# Minimum vertex cover on k-regular graphs, for fixed k>2 NP-hard proof?

Good Evening!

I am aware that the minimum (cardinality) vertex cover problem on cubic graphs ($3$-regular) graphs is $NP$-hard. Say positive integer $k>2$ is fixed. Has there been any computational complexity proof (aside from the $3$-regular result, note this would be $k=3$,) that shows the minimum (cardinality) vertex cover problem on $k$-regular graphs is $NP$-hard (e.g., $4$-regular)? Since $k$ is fixed, you aren't guaranteed the cubic graph instances needed to show the classic result I mentioned above.

Note that this problem would be straightforward to see is $NP$-hard from the result I mentioned at the start if we were to state that this were for any regular graph (since $3$-regular is a special case), we don't get that when $k$ is fixed.

Does anybody know of any papers that address the computational complexity of minimum (cardinality) vertex cover on a $k$-regular graph, when $k$ is fixed/constant? I have been having difficulties trying to find papers that address this (in the slew of documents that cover the classic result of minimum (cardinality) vertex cover on cubic graphs being $NP$-hard.)

Thank you so much!

EDIT (again): @R B gave a construction below!

By adding a small ($O(k)$) sized graph to each vertex you could reduce $VC$ of size $m$ in a 3-regular graph $G$ to $VC$ of size $m+2k|V|$ in a $k-regular$ graph.

Here is a reduction for 5-regular graphs, and I believe you can easily generalize it for every $(2k+1)$-regular graphs, for every integer $k$, and perhaps some trickery would allow similar construction for $2k$-regular graphs;

Consider the graph $H$ in the photo:

(all vertices has degree 5, except for the blue vertex).

For every vertex $v$ in the 3-regular graph $G$, create two copies of $H$ and connect $v$ to their blue vertices.

It is easy to see that regardless of whether $v$ was selected for the cover, you have to include at least $5$ vertices from $H_v$ in the cover (you can take the blue and green ones).

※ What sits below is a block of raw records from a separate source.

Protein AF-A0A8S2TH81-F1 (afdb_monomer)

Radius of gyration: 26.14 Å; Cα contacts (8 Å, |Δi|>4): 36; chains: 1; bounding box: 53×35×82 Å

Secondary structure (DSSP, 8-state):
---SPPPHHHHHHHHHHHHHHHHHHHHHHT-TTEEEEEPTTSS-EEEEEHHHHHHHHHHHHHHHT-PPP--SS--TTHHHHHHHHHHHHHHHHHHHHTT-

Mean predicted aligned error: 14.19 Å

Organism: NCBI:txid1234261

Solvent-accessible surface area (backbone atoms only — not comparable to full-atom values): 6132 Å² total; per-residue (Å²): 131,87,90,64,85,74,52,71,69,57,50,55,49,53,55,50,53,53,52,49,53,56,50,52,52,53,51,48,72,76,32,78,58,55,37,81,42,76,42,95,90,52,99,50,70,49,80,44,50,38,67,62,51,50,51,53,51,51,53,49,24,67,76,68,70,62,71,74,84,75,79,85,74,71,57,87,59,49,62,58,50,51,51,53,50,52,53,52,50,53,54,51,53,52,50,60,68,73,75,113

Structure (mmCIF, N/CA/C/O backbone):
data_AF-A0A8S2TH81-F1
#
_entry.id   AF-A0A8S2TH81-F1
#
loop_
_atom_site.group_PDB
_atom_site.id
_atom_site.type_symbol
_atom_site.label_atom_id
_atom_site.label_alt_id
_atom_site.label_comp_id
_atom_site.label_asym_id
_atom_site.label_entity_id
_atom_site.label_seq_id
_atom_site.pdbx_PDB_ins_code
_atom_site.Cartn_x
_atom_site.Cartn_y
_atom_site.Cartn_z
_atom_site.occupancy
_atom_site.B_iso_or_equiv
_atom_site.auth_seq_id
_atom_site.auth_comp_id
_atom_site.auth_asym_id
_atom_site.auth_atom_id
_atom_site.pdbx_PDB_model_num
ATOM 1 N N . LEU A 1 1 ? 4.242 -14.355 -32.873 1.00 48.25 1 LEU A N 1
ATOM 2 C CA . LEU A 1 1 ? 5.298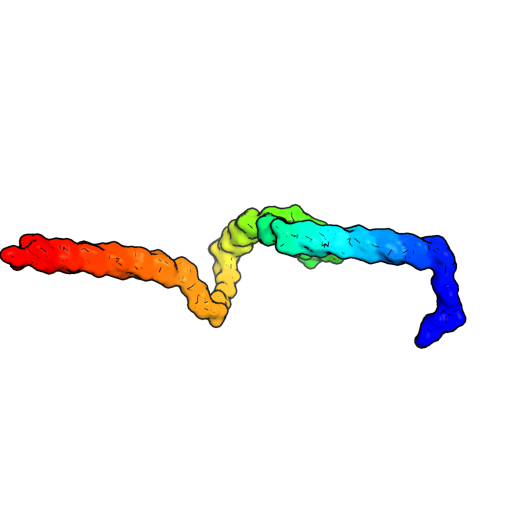 -15.348 -32.553 1.00 48.25 1 LEU A CA 1
ATOM 3 C C . LEU A 1 1 ? 6.664 -14.724 -32.822 1.00 48.25 1 LEU A C 1
ATOM 5 O O . LEU A 1 1 ? 6.982 -14.454 -33.972 1.00 48.25 1 LEU A O 1
ATOM 9 N N . TYR A 1 2 ? 7.424 -14.404 -31.773 1.00 59.06 2 TYR A N 1
ATOM 10 C CA . TYR A 1 2 ? 8.723 -13.728 -31.872 1.00 59.06 2 TYR A CA 1
ATOM 11 C C . TYR A 1 2 ? 9.752 -14.641 -32.567 1.00 59.06 2 TYR A C 1
ATOM 13 O O . TYR A 1 2 ? 10.234 -15.600 -31.976 1.00 59.06 2 TYR A O 1
ATOM 21 N N . LYS A 1 3 ? 10.055 -14.376 -33.846 1.00 62.91 3 LYS A N 1
ATOM 22 C CA . LYS A 1 3 ? 10.840 -15.262 -34.735 1.00 62.91 3 LYS A CA 1
ATOM 23 C C . LYS A 1 3 ? 12.370 -15.189 -34.571 1.00 62.91 3 LYS A C 1
ATOM 25 O O . LYS A 1 3 ? 13.083 -15.801 -35.359 1.00 62.91 3 LYS A O 1
ATOM 30 N N . LYS A 1 4 ? 12.908 -14.464 -33.586 1.00 72.56 4 LYS A N 1
ATOM 31 C CA . LYS A 1 4 ? 14.359 -14.429 -33.321 1.00 72.56 4 LYS A CA 1
ATOM 32 C C . LYS A 1 4 ? 14.631 -14.690 -31.838 1.00 72.56 4 LYS A C 1
ATOM 34 O O . LYS A 1 4 ? 14.017 -14.018 -31.008 1.00 72.56 4 LYS A O 1
ATOM 39 N N . PRO A 1 5 ? 15.526 -15.633 -31.488 1.00 73.44 5 PRO A N 1
ATOM 40 C CA . PRO A 1 5 ? 15.911 -15.843 -30.100 1.00 73.44 5 PRO A CA 1
ATOM 41 C C . PRO A 1 5 ? 16.533 -14.558 -29.536 1.00 73.44 5 PRO A C 1
ATOM 43 O O . PRO A 1 5 ? 17.363 -13.917 -30.184 1.00 73.44 5 PRO A O 1
ATOM 46 N N . LEU A 1 6 ? 16.104 -14.163 -28.333 1.00 75.38 6 LEU A N 1
ATOM 47 C CA . LEU A 1 6 ? 16.692 -13.040 -27.601 1.00 75.38 6 LEU A CA 1
ATOM 48 C C . LEU A 1 6 ? 18.193 -13.280 -27.421 1.00 75.38 6 LEU A C 1
ATOM 50 O O . LEU A 1 6 ? 18.615 -14.382 -27.077 1.00 75.38 6 LEU A O 1
ATOM 54 N N . SER A 1 7 ? 19.003 -12.235 -27.601 1.00 87.81 7 SER A N 1
ATOM 55 C CA . SER A 1 7 ? 20.435 -12.347 -27.327 1.00 87.81 7 SER A CA 1
ATOM 56 C C . SER A 1 7 ? 20.663 -12.778 -25.874 1.00 87.81 7 SER A C 1
ATOM 58 O O . SER A 1 7 ? 19.948 -12.353 -24.959 1.00 87.81 7 SER A O 1
ATOM 60 N N . ASN A 1 8 ? 21.701 -13.585 -25.633 1.00 87.31 8 ASN A N 1
ATOM 61 C CA . ASN A 1 8 ? 22.036 -14.075 -24.290 1.00 87.31 8 ASN A CA 1
ATOM 62 C C . ASN A 1 8 ? 22.157 -12.939 -23.256 1.00 87.31 8 ASN A C 1
ATOM 64 O O . ASN A 1 8 ? 21.804 -13.110 -22.088 1.00 87.31 8 ASN A O 1
ATOM 68 N N . LYS A 1 9 ? 22.618 -11.754 -23.682 1.00 90.69 9 LYS A N 1
ATOM 69 C CA . LYS A 1 9 ? 22.712 -10.552 -22.841 1.00 90.69 9 LYS A CA 1
ATOM 70 C C . LYS A 1 9 ? 21.332 -10.034 -22.418 1.00 90.69 9 LYS A C 1
ATOM 72 O O . LYS A 1 9 ? 21.135 -9.759 -21.234 1.00 90.69 9 LYS A O 1
ATOM 77 N N . LEU A 1 10 ? 20.386 -9.931 -23.353 1.00 89.75 10 LEU A N 1
ATOM 78 C CA . LEU A 1 10 ? 19.018 -9.485 -23.065 1.00 89.75 10 LEU A CA 1
ATOM 79 C C . LEU A 1 10 ? 18.276 -10.497 -22.189 1.00 89.75 10 LEU A C 1
ATOM 81 O O . LEU A 1 10 ? 17.649 -10.103 -21.210 1.00 89.75 10 LEU A O 1
ATOM 85 N N . TYR A 1 11 ? 18.442 -11.794 -22.455 1.00 90.00 11 TYR A N 1
ATOM 86 C CA . TYR A 1 11 ? 17.870 -12.849 -21.617 1.00 90.00 11 TYR A CA 1
ATOM 87 C C . TYR A 1 11 ? 18.377 -12.777 -20.165 1.00 90.00 11 TYR A C 1
ATOM 89 O O . TYR A 1 11 ? 17.592 -12.783 -19.214 1.00 90.00 11 TYR A O 1
ATOM 97 N N . ARG A 1 12 ? 19.697 -12.632 -19.970 1.00 92.44 12 ARG A N 1
ATOM 98 C CA . ARG A 1 12 ? 20.292 -12.468 -18.631 1.00 92.44 12 ARG A CA 1
ATOM 99 C C . ARG A 1 12 ? 19.804 -11.197 -17.932 1.00 92.44 12 ARG A C 1
ATOM 101 O O . ARG A 1 12 ? 19.619 -11.219 -16.716 1.00 92.44 12 ARG A O 1
ATOM 108 N N . ARG A 1 13 ? 19.604 -10.096 -18.666 1.00 93.19 13 ARG A N 1
ATOM 109 C CA . ARG A 1 13 ? 19.036 -8.853 -18.121 1.00 93.19 13 ARG A CA 1
ATOM 110 C C . ARG A 1 13 ? 17.597 -9.064 -17.649 1.00 93.19 13 ARG A C 1
ATOM 112 O O . ARG A 1 13 ? 17.345 -8.854 -16.467 1.00 93.19 13 ARG A O 1
ATOM 119 N N . ALA A 1 14 ? 16.723 -9.586 -18.508 1.00 91.94 14 ALA A N 1
ATOM 120 C CA . ALA A 1 14 ? 15.326 -9.860 -18.169 1.00 91.94 14 ALA A CA 1
ATOM 121 C C . ALA A 1 14 ? 15.202 -10.784 -16.945 1.00 91.94 14 ALA A C 1
ATOM 123 O O . ALA A 1 14 ? 14.427 -10.521 -16.029 1.00 91.94 14 ALA A O 1
ATOM 124 N N . ARG A 1 15 ? 16.037 -11.831 -16.860 1.00 94.69 15 ARG A N 1
ATOM 125 C CA . ARG A 1 15 ? 16.053 -12.735 -15.698 1.00 94.69 15 ARG A CA 1
ATOM 126 C C . ARG A 1 15 ? 16.471 -12.032 -14.400 1.00 94.69 15 ARG A C 1
ATOM 128 O O . ARG A 1 15 ? 15.966 -12.391 -13.337 1.00 94.69 15 ARG A O 1
ATOM 135 N N . ARG A 1 16 ? 17.402 -11.071 -14.452 1.00 94.38 16 ARG A N 1
ATOM 136 C CA . ARG A 1 16 ? 17.814 -10.288 -13.270 1.00 94.38 16 ARG A CA 1
ATOM 137 C C . ARG A 1 16 ? 16.702 -9.352 -12.811 1.00 94.38 16 ARG A C 1
ATOM 139 O O . ARG A 1 16 ? 16.377 -9.374 -11.628 1.00 94.38 16 ARG A O 1
ATOM 146 N N . GLU A 1 17 ? 16.098 -8.616 -13.739 1.00 94.69 17 GLU A N 1
ATOM 147 C CA . GLU A 1 17 ? 14.976 -7.712 -13.453 1.00 94.69 17 GLU A CA 1
ATOM 148 C C . GLU A 1 17 ? 13.790 -8.492 -12.866 1.00 94.69 17 GLU A C 1
ATOM 150 O O . GLU A 1 17 ? 13.288 -8.149 -11.799 1.00 94.69 17 GLU A O 1
ATOM 155 N N . TYR A 1 18 ? 13.437 -9.642 -13.452 1.00 95.12 18 TYR A N 1
ATOM 156 C CA . TYR A 1 18 ? 12.394 -10.520 -12.913 1.00 95.12 18 TYR A CA 1
ATOM 157 C C . TYR A 1 18 ? 12.672 -10.969 -11.469 1.00 95.12 18 TYR A C 1
ATOM 159 O O . TYR A 1 18 ? 11.784 -10.946 -10.615 1.00 95.12 18 TYR A O 1
ATOM 167 N N . LYS A 1 19 ? 13.918 -11.361 -11.163 1.00 95.25 19 LYS A N 1
ATOM 168 C CA . LYS A 1 19 ? 14.304 -11.741 -9.795 1.00 95.25 19 LYS A CA 1
ATOM 169 C C . LYS A 1 19 ? 14.184 -10.570 -8.819 1.00 95.25 19 LYS A C 1
ATOM 171 O O . LYS A 1 19 ? 13.789 -10.797 -7.678 1.00 95.25 19 LYS A O 1
ATOM 176 N N . GLN A 1 20 ? 14.531 -9.354 -9.237 1.00 93.44 20 GLN A N 1
ATOM 177 C CA . GLN A 1 20 ? 14.380 -8.155 -8.408 1.00 93.44 20 GLN A CA 1
ATOM 178 C C . GLN A 1 20 ? 12.905 -7.872 -8.119 1.00 93.44 20 GLN A C 1
ATOM 180 O O . GLN A 1 20 ? 12.544 -7.741 -6.951 1.00 93.44 20 GLN A O 1
ATOM 185 N N . VAL A 1 21 ? 12.047 -7.906 -9.144 1.00 93.19 21 VAL A N 1
ATOM 186 C CA . VAL A 1 21 ? 10.592 -7.745 -8.987 1.00 93.19 21 VAL A CA 1
ATOM 187 C C . VAL A 1 21 ? 10.034 -8.775 -8.007 1.00 93.19 21 VAL A C 1
ATOM 189 O O . VAL A 1 21 ? 9.319 -8.418 -7.075 1.00 93.19 21 VAL A O 1
ATOM 192 N N . LYS A 1 22 ? 10.415 -10.052 -8.140 1.00 95.19 22 LYS A N 1
ATOM 193 C CA . LYS A 1 22 ? 9.956 -11.104 -7.220 1.00 95.19 22 LYS A CA 1
ATOM 194 C C . LYS A 1 22 ? 10.411 -10.898 -5.777 1.00 95.19 22 LYS A C 1
ATOM 196 O O . LYS A 1 22 ? 9.657 -11.223 -4.864 1.00 95.19 22 LYS A O 1
ATOM 201 N N . LYS A 1 23 ? 11.624 -10.386 -5.555 1.00 93.00 23 LYS A N 1
ATOM 202 C CA . LYS A 1 23 ? 12.100 -10.053 -4.205 1.00 93.00 23 LYS A CA 1
ATOM 203 C C . LYS A 1 23 ? 11.299 -8.903 -3.601 1.00 93.00 23 LYS A C 1
ATOM 205 O O . LYS A 1 23 ? 10.874 -9.018 -2.459 1.00 93.00 23 LYS A O 1
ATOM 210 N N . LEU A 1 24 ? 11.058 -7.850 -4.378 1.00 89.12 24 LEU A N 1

Hence every vertex cover of size $m$ in $G$ corresponds to a $m+10|V|$ sized cover in the new 5-regular graph, and vice versa.

EDIT:

Similar trick could be applied to get $2k$-regular graphs as well. Consider for example the following reduction from 3-regular to 4-regular graphs;

Partition the graph vertices into pairs (duplicate the graph if the number of vertices is odd), and for every pair $u,v$ connect each to a blue vertex in the following structure:

For example, if your initial cubic graph is:

Then the resulting $4$-regular graph is:

And the 5-regular graph would be:

• I noticed one flaw in these constructions. As you say, the blue vertex (say when we consider 5-regular), the blue vertex doesn't have degree 5 (it has 4), so it isn't a 5-regular graph (every vertex needs degree 5). Though I need to tinker with the even case some more, maybe one could connect an edge between the two blue vertices to ensure it is a 4-regular graph? – PageWizard Jan 19 '15 at 2:52
• @PageWizard - that's on purpose :). It's of degree $k-1$ in $H$, but then we connect it to a graph vertex to complete the degree.. – R B Jan 19 '15 at 6:39
• I think I get what you're saying, but I could be wrong. If possible, can you provide an example that starts with a cubic graph G, then proceeds through to construct H, and finally the k-regular graph (for each case, if possible)? It would make it a bit more clearer. – PageWizard Jan 19 '15 at 13:33
• @PageWizard - I added examples. You should be able to generalize it from here.. – R B Jan 19 '15 at 15:03
• Perfect, thank you so much :)! I really appreciate the examples. – PageWizard Jan 19 '15 at 15:45

Fleischner, Sabidussi and Sarvanov proved in 2010 that independent set (and hence also vertex cover) is NP-complete even in 4-regular Hamiltonian graphs.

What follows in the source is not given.